What I’ve noticed from the term frequency counts above and a weekend of looking through the tweets is the higher usage of terms condemning the protestors who turned violent. The term 暴徒 (violent thugs) and the call to punish the violent protestors (严惩暴徒) came up more prominently in the second tranche of tweets, compared to the first.

But a fuller content analysis is needed to confirm if this indeed reflected a change in “narrative” focus in the disinformation campaign.

SCATTERTEXT PLOTS

I had previously used Scattertext plots to visualise the first tranche of Chinese state troll tweets. The visual value of such plots isn’t that high a second time round, I feel, but I kept the plots in the notebook for the useful search function at the bottom left corner of the plots.

If you download the html files, you can use use the search box to easily find tweets and retweets associated with the desired search terms, such as “ulterior motives”. This could be valuable for future research.

However, when you attempt to create Scattertext plots from a large corpora of Chinese text, the resulting files are huge and practically un-useable on consumer-level computers.

So for practical reasons, I opted to focus just on just 2 top trolls in the second tranche of state troll tweets — @bindarsou and @hk_observer. Both were retweeted regularly by the less active troll accounts, and account for about 45,000 tweets between them. @bindarsou is by far the larger of the two accounts.

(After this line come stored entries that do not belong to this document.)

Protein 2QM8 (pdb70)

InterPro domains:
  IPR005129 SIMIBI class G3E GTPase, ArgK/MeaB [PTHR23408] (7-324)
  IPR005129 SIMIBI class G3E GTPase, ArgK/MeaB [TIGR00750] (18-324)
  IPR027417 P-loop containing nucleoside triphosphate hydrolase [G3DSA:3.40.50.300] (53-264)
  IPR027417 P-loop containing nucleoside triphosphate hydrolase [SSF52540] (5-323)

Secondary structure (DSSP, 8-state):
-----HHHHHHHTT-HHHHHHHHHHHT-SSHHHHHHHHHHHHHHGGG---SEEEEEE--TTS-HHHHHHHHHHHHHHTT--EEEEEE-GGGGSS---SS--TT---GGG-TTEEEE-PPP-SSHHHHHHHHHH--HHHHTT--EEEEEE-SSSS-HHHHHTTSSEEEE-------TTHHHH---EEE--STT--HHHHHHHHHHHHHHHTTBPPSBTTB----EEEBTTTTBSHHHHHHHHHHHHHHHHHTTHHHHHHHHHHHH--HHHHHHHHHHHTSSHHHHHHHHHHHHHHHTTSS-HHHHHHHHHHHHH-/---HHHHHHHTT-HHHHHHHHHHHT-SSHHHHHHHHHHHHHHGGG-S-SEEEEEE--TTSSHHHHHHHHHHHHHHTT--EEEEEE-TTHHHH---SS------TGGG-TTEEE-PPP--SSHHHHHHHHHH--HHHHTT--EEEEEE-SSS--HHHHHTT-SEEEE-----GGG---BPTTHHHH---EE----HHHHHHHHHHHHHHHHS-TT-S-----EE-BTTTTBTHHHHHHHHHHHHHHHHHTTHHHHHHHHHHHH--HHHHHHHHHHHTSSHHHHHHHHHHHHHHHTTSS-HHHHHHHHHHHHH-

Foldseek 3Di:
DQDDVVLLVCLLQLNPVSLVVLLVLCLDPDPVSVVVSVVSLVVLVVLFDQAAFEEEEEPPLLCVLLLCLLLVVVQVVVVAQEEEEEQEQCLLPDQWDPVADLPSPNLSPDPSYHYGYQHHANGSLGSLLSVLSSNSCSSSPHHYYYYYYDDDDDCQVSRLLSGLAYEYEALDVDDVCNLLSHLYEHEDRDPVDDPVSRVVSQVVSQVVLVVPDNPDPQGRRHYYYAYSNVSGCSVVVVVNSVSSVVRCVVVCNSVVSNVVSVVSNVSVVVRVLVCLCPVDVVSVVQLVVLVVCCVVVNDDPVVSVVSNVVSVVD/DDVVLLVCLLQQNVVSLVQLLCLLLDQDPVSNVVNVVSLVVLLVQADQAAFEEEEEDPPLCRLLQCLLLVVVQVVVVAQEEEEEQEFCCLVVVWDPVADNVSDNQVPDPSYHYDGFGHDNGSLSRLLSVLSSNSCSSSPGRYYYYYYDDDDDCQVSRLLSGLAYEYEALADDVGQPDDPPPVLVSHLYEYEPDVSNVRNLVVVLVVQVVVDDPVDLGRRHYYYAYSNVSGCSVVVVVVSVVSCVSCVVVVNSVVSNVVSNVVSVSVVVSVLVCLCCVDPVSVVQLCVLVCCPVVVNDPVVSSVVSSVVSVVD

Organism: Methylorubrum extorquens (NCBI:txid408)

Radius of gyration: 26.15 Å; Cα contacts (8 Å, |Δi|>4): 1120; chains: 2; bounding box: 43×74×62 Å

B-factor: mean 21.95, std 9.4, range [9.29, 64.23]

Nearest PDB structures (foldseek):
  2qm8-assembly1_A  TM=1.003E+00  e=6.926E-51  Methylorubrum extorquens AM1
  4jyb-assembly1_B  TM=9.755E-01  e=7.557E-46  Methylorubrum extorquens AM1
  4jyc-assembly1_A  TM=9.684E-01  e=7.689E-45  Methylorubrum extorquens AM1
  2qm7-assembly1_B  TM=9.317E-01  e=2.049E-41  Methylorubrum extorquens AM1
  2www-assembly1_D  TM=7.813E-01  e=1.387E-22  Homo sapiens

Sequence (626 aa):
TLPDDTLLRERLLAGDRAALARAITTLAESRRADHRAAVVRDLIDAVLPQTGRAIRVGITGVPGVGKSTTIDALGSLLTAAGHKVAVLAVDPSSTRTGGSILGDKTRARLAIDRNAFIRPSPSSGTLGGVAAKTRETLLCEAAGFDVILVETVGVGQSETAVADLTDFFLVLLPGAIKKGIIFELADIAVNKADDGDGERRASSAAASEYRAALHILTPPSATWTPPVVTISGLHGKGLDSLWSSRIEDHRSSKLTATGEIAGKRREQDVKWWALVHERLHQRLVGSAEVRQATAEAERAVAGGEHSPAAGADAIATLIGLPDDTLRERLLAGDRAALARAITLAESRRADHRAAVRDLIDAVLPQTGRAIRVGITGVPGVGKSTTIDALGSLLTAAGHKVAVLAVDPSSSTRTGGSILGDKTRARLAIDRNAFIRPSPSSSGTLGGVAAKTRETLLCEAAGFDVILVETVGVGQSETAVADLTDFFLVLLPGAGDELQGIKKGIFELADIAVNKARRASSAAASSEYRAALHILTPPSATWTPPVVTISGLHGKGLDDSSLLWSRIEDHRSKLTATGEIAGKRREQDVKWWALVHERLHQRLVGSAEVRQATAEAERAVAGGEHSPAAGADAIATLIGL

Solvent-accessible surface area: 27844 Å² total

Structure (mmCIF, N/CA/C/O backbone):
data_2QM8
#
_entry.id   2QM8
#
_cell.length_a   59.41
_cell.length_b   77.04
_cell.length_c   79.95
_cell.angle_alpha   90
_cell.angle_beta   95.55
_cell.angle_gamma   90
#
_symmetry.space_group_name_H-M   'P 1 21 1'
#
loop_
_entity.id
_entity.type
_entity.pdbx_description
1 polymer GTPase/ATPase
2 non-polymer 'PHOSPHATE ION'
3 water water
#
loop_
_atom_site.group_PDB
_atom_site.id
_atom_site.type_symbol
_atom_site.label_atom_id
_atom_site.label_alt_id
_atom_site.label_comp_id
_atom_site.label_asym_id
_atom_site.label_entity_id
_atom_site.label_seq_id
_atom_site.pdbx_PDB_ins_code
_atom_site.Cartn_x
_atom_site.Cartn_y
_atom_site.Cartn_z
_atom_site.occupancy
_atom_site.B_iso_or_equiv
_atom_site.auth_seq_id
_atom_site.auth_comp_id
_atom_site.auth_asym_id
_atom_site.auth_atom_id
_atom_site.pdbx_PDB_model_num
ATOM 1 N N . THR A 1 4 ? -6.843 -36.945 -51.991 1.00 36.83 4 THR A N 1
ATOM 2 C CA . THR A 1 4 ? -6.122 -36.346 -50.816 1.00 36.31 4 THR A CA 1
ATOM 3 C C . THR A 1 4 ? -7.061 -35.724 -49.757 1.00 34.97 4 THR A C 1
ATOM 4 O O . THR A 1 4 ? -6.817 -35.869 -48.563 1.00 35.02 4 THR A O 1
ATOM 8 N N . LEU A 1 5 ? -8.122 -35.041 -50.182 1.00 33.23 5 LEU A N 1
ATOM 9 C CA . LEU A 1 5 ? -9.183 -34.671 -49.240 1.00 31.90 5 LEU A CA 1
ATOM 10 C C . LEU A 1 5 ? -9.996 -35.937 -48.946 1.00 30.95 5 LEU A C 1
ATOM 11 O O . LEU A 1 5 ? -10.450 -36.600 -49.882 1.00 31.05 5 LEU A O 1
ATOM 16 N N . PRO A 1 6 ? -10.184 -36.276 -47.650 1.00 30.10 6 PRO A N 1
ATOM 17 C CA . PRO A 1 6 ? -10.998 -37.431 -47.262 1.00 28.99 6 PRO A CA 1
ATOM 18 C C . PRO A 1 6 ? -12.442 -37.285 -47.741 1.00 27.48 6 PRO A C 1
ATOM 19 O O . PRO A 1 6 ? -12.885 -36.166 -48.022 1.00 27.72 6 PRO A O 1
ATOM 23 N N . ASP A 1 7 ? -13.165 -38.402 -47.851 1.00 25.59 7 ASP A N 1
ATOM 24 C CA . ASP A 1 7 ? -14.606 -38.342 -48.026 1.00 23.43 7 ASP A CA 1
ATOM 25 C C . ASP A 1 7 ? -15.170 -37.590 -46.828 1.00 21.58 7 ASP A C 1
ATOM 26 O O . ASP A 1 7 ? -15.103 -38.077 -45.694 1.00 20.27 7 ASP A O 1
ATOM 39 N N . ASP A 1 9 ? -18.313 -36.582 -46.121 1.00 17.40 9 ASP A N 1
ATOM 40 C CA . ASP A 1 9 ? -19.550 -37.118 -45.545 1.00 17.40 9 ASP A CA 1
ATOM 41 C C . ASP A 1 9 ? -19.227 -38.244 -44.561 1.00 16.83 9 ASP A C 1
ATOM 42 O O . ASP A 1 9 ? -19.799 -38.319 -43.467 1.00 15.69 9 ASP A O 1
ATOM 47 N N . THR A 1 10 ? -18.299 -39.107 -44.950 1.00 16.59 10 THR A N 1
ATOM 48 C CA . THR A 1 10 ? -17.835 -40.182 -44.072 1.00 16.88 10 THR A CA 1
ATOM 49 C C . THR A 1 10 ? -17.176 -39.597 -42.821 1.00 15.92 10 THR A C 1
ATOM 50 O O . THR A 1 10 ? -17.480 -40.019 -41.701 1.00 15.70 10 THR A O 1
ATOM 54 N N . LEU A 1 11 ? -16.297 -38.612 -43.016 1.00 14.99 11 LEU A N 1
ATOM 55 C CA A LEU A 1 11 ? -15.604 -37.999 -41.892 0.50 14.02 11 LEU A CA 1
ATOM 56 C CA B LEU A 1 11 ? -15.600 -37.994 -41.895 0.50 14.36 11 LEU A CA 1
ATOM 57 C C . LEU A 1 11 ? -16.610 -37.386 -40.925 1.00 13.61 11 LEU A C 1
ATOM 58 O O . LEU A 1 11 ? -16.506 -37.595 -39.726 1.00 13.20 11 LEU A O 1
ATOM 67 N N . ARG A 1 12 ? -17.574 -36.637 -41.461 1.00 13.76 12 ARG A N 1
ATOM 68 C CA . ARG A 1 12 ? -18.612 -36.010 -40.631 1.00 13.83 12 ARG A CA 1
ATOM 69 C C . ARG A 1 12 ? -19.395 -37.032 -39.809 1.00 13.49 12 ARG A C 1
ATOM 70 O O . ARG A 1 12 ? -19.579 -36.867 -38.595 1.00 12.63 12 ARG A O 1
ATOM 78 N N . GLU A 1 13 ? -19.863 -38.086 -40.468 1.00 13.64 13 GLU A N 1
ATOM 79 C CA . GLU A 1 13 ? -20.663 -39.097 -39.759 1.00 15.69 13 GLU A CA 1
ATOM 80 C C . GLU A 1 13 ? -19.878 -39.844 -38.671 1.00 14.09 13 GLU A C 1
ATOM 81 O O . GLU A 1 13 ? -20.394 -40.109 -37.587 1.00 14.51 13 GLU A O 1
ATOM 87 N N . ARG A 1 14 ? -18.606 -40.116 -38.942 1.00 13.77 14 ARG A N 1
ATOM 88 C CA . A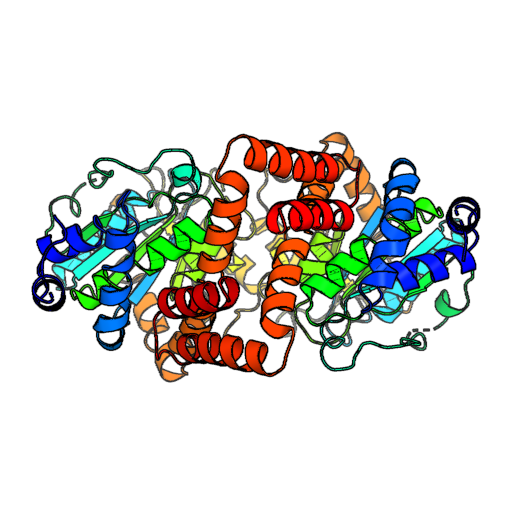RG A 1 14 ? -17.713 -40.703 -37.933 1.00 13.38 14 ARG A CA 1
ATOM 89 C C . ARG A 1 14 ? -17.492 -39.760 -36.753 1.00 12.51 14 ARG A C 1
ATOM 90 O O . ARG A 1 14 ? -17.609 -40.150 -35.587 1.00 11.25 14 ARG A O 1
ATOM 98 N N . LEU A 1 15 ? -17.180 -38.507 -37.068 1.00 12.02 15 LEU A N 1
ATOM 99 C CA . LEU A 1 15 ? -16.934 -37.500 -36.031 1.00 11.64 15 LEU A CA 1
ATOM 100 C C . LEU A 1 15 ? -18.162 -37.422 -35.113 1.00 11.55 15 LEU A C 1
ATOM 101 O O . LEU A 1 15 ? -18.023 -37.413 -33.901 1.00 11.63 15 LEU A O 1
ATOM 106 N N . LEU A 1 16 ? -19.356 -37.375 -35.706 1.00 11.68 16 LEU A N 1
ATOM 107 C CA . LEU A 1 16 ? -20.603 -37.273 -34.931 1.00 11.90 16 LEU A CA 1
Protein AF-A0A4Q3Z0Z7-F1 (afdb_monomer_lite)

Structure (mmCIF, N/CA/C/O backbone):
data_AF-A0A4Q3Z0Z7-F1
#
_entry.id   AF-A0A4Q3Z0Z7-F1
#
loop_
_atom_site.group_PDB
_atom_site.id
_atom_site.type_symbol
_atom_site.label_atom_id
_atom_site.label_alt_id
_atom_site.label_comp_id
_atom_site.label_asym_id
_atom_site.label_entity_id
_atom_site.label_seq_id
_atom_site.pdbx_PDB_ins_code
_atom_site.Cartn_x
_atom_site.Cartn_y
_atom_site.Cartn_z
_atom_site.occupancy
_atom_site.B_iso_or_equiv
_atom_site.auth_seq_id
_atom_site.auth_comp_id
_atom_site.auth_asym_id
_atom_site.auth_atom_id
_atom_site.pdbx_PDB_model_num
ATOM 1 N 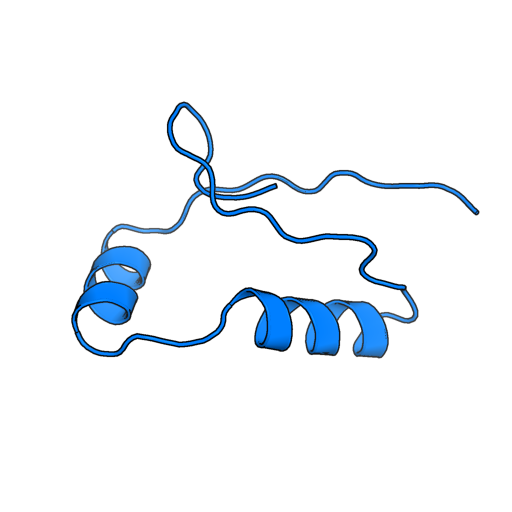N . MET A 1 1 ? -15.902 4.687 14.054 1.00 78.69 1 MET A N 1
ATOM 2 C CA . MET A 1 1 ? -14.436 4.683 14.249 1.00 78.69 1 MET A CA 1
ATOM 3 C C . MET A 1 1 ? -13.819 5.672 13.275 1.00 78.69 1 MET A C 1
ATOM 5 O O . MET A 1 1 ? -14.404 5.846 12.208 1.00 78.69 1 MET A O 1
ATOM 9 N N . PRO A 1 2 ? -12.722 6.358 13.630 1.00 90.06 2 PRO A N 1
ATOM 10 C CA . PRO A 1 2 ? -12.007 7.197 12.673 1.00 90.06 2 PRO A CA 1
ATOM 11 C C . PRO A 1 2 ? -11.557 6.347 11.480 1.00 90.06 2 PRO A C 1
ATOM 13 O O . PRO A 1 2 ? -11.130 5.208 11.657 1.00 90.06 2 PRO A O 1
ATOM 16 N N . ARG A 1 3 ? -11.696 6.898 10.274 1.00 94.75 3 ARG A N 1
ATOM 17 C CA . ARG A 1 3 ? -11.244 6.268 9.032 1.00 94.75 3 ARG A CA 1
ATOM 18 C C . ARG A 1 3 ? -10.029 7.021 8.532 1.00 94.75 3 ARG A C 1
ATOM 20 O O . ARG A 1 3 ? -10.031 8.251 8.514 1.00 94.75 3 ARG A O 1
ATOM 27 N N . PHE A 1 4 ? -9.016 6.273 8.131 1.00 94.81 4 PHE A N 1
ATOM 28 C CA . PHE A 1 4 ? -7.766 6.813 7.623 1.00 94.81 4 PHE A CA 1
ATOM 29 C C . PHE A 1 4 ? -7.576 6.337 6.191 1.00 94.81 4 PHE A C 1
ATOM 31 O O . PHE A 1 4 ? -7.920 5.205 5.860 1.00 94.81 4 PHE A O 1
ATOM 38 N N . ILE A 1 5 ? -7.039 7.220 5.358 1.00 95.31 5 ILE A N 1
ATOM 39 C CA . ILE A 1 5 ? -6.630 6.912 3.992 1.00 95.31 5 ILE A CA 1
ATOM 40 C C . ILE A 1 5 ? -5.108 6.971 3.980 1.00 95.31 5 ILE A C 1
ATOM 42 O O . ILE A 1 5 ? -4.534 7.973 4.412 1.00 95.31 5 ILE A O 1
ATOM 46 N N . ILE A 1 6 ? -4.466 5.899 3.519 1.00 94.31 6 ILE A N 1
ATOM 47 C CA . ILE A 1 6 ? -3.009 5.795 3.452 1.00 94.31 6 ILE A CA 1
ATOM 48 C C . ILE A 1 6 ? -2.631 5.619 1.992 1.00 94.31 6 ILE A C 1
ATOM 50 O O . ILE A 1 6 ? -2.963 4.614 1.381 1.00 94.31 6 ILE A O 1
ATOM 54 N N . THR A 1 7 ? -1.896 6.583 1.453 1.00 96.19 7 THR A N 1
ATOM 55 C CA . THR A 1 7 ? -1.379 6.516 0.087 1.00 96.19 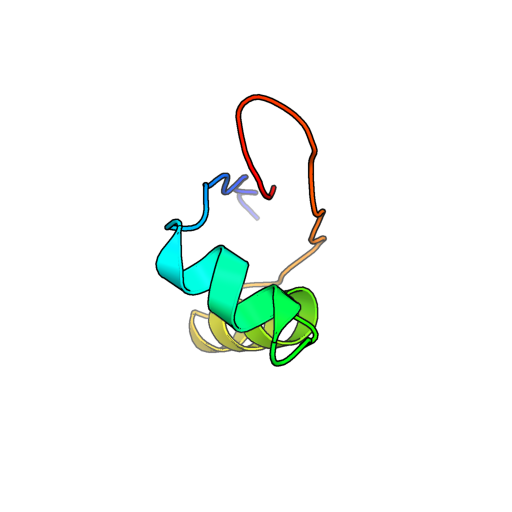7 THR A CA 1
ATOM 56 C C . THR A 1 7 ? 0.132 6.401 0.092 1.00 96.19 7 THR A C 1
ATOM 58 O O . THR A 1 7 ? 0.792 6.982 0.957 1.00 96.19 7 THR A O 1
ATOM 61 N N . GLY A 1 8 ? 0.702 5.743 -0.911 1.00 95.06 8 GLY A N 1
ATOM 62 C CA . GLY A 1 8 ? 2.150 5.690 -1.059 1.00 95.06 8 GLY A CA 1
ATOM 63 C C . GLY A 1 8 ? 2.611 5.282 -2.448 1.00 95.06 8 GLY A C 1
ATOM 64 O O . GLY A 1 8 ? 1.814 4.913 -3.309 1.00 95.06 8 GLY A O 1
ATOM 65 N N . ASN A 1 9 ? 3.925 5.355 -2.644 1.00 95.69 9 ASN A N 1
ATOM 66 C CA . ASN A 1 9 ? 4.610 4.861 -3.830 1.00 95.69 9 ASN A CA 1
ATOM 67 C C . ASN A 1 9 ? 5.643 3.811 -3.431 1.00 95.69 9 ASN A C 1
ATOM 69 O O . ASN A 1 9 ? 6.265 3.888 -2.366 1.00 95.69 9 ASN A O 1
ATOM 73 N N . TYR A 1 10 ? 5.847 2.842 -4.307 1.00 93.38 10 TYR A N 1
ATOM 74 C CA . TYR A 1 10 ? 6.915 1.875 -4.194 1.00 93.38 10 TYR A CA 1
ATOM 75 C C . TYR A 1 10 ? 8.241 2.494 -4.629 1.00 93.38 10 TYR A C 1
ATOM 77 O O . TYR A 1 10 ? 8.319 3.357 -5.502 1.00 93.38 10 TYR A O 1
ATOM 85 N N . THR A 1 11 ? 9.328 2.002 -4.042 1.00 95.81 11 THR A N 1
ATOM 86 C CA . THR A 1 11 ? 10.654 2.249 -4.605 1.00 95.81 11 THR A CA 1
ATOM 87 C C . THR A 1 11 ? 10.808 1.479 -5.916 1.00 95.81 11 THR A C 1
ATOM 89 O O . THR A 1 11 ? 10.167 0.446 -6.125 1.00 95.81 11 THR A O 1
ATOM 92 N N . GLU A 1 12 ? 11.725 1.918 -6.778 1.00 95.75 12 GLU A N 1
ATOM 93 C CA . GLU A 1 12 ? 12.028 1.215 -8.032 1.00 95.75 12 GLU A CA 1
ATOM 94 C C . GLU A 1 12 ? 12.395 -0.262 -7.792 1.00 95.75 12 GLU A C 1
ATOM 96 O O . GLU A 1 12 ? 11.949 -1.152 -8.516 1.00 95.75 12 GLU A O 1
ATOM 101 N N . ALA A 1 13 ? 13.169 -0.543 -6.739 1.00 97.31 13 ALA A N 1
ATOM 102 C CA . ALA A 1 13 ? 13.542 -1.904 -6.364 1.00 97.31 13 ALA A CA 1
ATOM 103 C C . ALA A 1 13 ? 12.322 -2.749 -5.961 1.00 97.31 13 ALA A C 1
ATOM 105 O O . ALA A 1 13 ? 12.217 -3.905 -6.372 1.00 97.31 13 ALA A O 1
ATOM 106 N N . ALA A 1 14 ? 11.382 -2.177 -5.202 1.00 93.62 14 ALA A N 1
ATOM 107 C CA . ALA A 1 14 ? 10.152 -2.863 -4.820 1.00 93.62 14 ALA A CA 1
ATOM 108 C C . ALA A 1 14 ? 9.260 -3.148 -6.039 1.00 93.62 14 ALA A C 1
ATOM 110 O O . ALA A 1 14 ? 8.736 -4.257 -6.157 1.00 93.62 14 ALA A O 1
ATOM 111 N N . ALA A 1 15 ? 9.152 -2.199 -6.975 1.00 92.19 15 ALA A N 1
ATOM 112 C CA . ALA A 1 15 ? 8.422 -2.386 -8.226 1.00 92.19 15 ALA A CA 1
ATOM 113 C C . ALA A 1 15 ? 9.048 -3.493 -9.095 1.00 92.19 15 ALA A C 1
ATOM 115 O O . ALA A 1 15 ? 8.349 -4.399 -9.545 1.00 92.19 15 ALA A O 1
ATOM 116 N N . LYS A 1 16 ? 10.378 -3.498 -9.266 1.00 95.31 16 LYS A N 1
ATOM 117 C CA . LYS A 1 16 ? 11.086 -4.579 -9.979 1.00 95.31 16 LYS A CA 1
ATOM 118 C C . LYS A 1 16 ? 10.900 -5.935 -9.301 1.00 95.31 16 LYS A C 1
ATOM 120 O O . LYS A 1 16 ? 10.651 -6.926 -9.981 1.00 95.31 16 LYS A O 1
ATOM 125 N N . GLY A 1 17 ? 10.981 -5.977 -7.972 1.00 96.12 17 GLY A N 1
ATOM 126 C CA . GLY A 1 17 ? 10.736 -7.191 -7.195 1.00 96.12 17 GLY A CA 1
ATOM 127 C C . GLY A 1 17 ? 9.315 -7.724 -7.381 1.00 96.12 17 GLY A C 1
ATOM 128 O O . GLY A 1 17 ? 9.140 -8.922 -7.562 1.00 96.12 17 GLY A O 1
ATOM 129 N N . MET A 1 18 ? 8.317 -6.837 -7.415 1.00 93.06 18 MET A N 1
ATOM 130 C CA . MET A 1 18 ? 6.922 -7.182 -7.713 1.00 93.06 18 MET A CA 1
ATOM 131 C C . MET A 1 18 ? 6.740 -7.776 -9.110 1.00 93.06 18 MET A C 1
ATOM 133 O O . MET A 1 18 ? 5.982 -8.727 -9.270 1.00 93.06 18 MET A O 1
ATOM 137 N N . LEU A 1 19 ? 7.432 -7.237 -10.115 1.00 92.88 19 LEU A N 1
ATOM 138 C CA . LEU A 1 19 ? 7.374 -7.765 -11.480 1.00 92.88 19 LEU A CA 1
ATOM 139 C C . LEU A 1 19 ? 8.030 -9.147 -11.587 1.00 92.88 19 LEU A C 1
ATOM 141 O O . LEU A 1 19 ? 7.504 -10.022 -12.267 1.00 92.88 19 LEU A O 1
ATOM 145 N N . ALA A 1 20 ? 9.167 -9.346 -10.917 1.00 97.81 20 ALA A N 1
ATOM 146 C CA . ALA A 1 20 ? 9.881 -10.621 -10.923 1.00 97.81 20 ALA A CA 1
ATOM 147 C C . ALA A 1 20 ? 9.161 -11.706 -10.102 1.00 97.81 20 ALA A C 1
ATOM 149 O O . ALA A 1 20 ? 9.147 -12.875 -10.487 1.00 97.81 20 ALA A O 1
ATOM 150 N N . HIS A 1 21 ? 8.558 -11.315 -8.977 1.00 96.69 21 HIS A N 1
ATOM 151 C CA . HIS A 1 21 ? 7.877 -12.198 -8.034 1.00 96.69 21 HIS A CA 1
ATOM 152 C C . HIS A 1 21 ? 6.549 -11.571 -7.582 1.00 96.69 21 HIS A C 1
ATOM 154 O O . HIS A 1 21 ? 6.489 -10.941 -6.519 1.00 96.69 21 HIS A O 1
ATOM 160 N N . PRO A 1 22 ? 5.479 -11.735 -8.377 1.00 93.88 22 PRO A N 1
ATOM 161 C CA . PRO A 1 22 ? 4.173 -11.185 -8.044 1.00 93.88 22 PRO A CA 1
ATOM 162 C C . PRO A 1 22 ? 3.647 -11.729 -6.715 1.00 93.88 22 PRO A C 1
ATOM 164 O O . PRO A 1 22 ? 3.795 -12.914 -6.409 1.00 93.88 22 PRO A O 1
ATOM 167 N N . SER A 1 23 ? 3.002 -10.867 -5.931 1.00 92.56 23 SER A N 1
ATOM 168 C CA . SER A 1 23 ? 2.346 -11.247 -4.681 1.00 92.56 23 SER A CA 1
ATOM 169 C C . SER A 1 23 ? 1.105 -10.405 -4.412 1.00 92.56 23 SER A C 1
ATOM 171 O O . SER A 1 23 ? 0.966 -9.289 -4.920 1.00 92.56 23 SER A O 1
ATOM 173 N N . ASP A 1 24 ? 0.200 -10.942 -3.592 1.00 94.25 24 ASP A N 1
ATOM 174 C CA . ASP A 1 24 ? -0.969 -10.210 -3.114 1.00 94.25 24 ASP A CA 1
ATOM 175 C C . ASP A 1 24 ? -0.558 -9.214 -2.018 1.00 94.25 24 ASP A C 1
ATOM 177 O O . ASP A 1 24 ? -0.385 -9.549 -0.842 1.00 94.25 24 ASP A O 1
ATOM 181 N N . ARG A 1 25 ? -0.371 -7.959 -2.429 1.00 92.25 25 ARG A N 1
ATOM 182 C CA . ARG A 1 25 ? -0.017 -6.861 -1.523 1.00 92.25 25 ARG A CA 1
ATOM 183 C C . ARG A 1 25 ? -1.182 -6.409 -0.652 1.00 92.25 25 ARG A C 1
ATOM 185 O O . ARG A 1 25 ? -0.925 -5.903 0.441 1.00 92.25 25 ARG A O 1
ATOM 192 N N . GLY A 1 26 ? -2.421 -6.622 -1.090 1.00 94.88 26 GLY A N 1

A quick re-cap on interpreting the Scattertext plot:

Colour

The words in the chart are colored by their association. Those in blue are more associated with original tweets, while those in red are more associated with retweets. Each dot corresponds to a word or phrase mentioned.

Positioning:

Words that appear frequently in both tweets and rewteets, like “香港”(Hong Kong) and “暴力”(violence), appear in the upper-right-hand corner, reflecting Beijing’s main line of criticisms against the protests.
Words nearer the top of the plot represent the most frequently used words in the “original” tweets.

Key Areas:

Upper-left corner: These words appear frequently in the tweets but not the retweets.
Lower-right corner: Likewise, words which appear frequently in retweets but not the tweets appear in the lower right corner.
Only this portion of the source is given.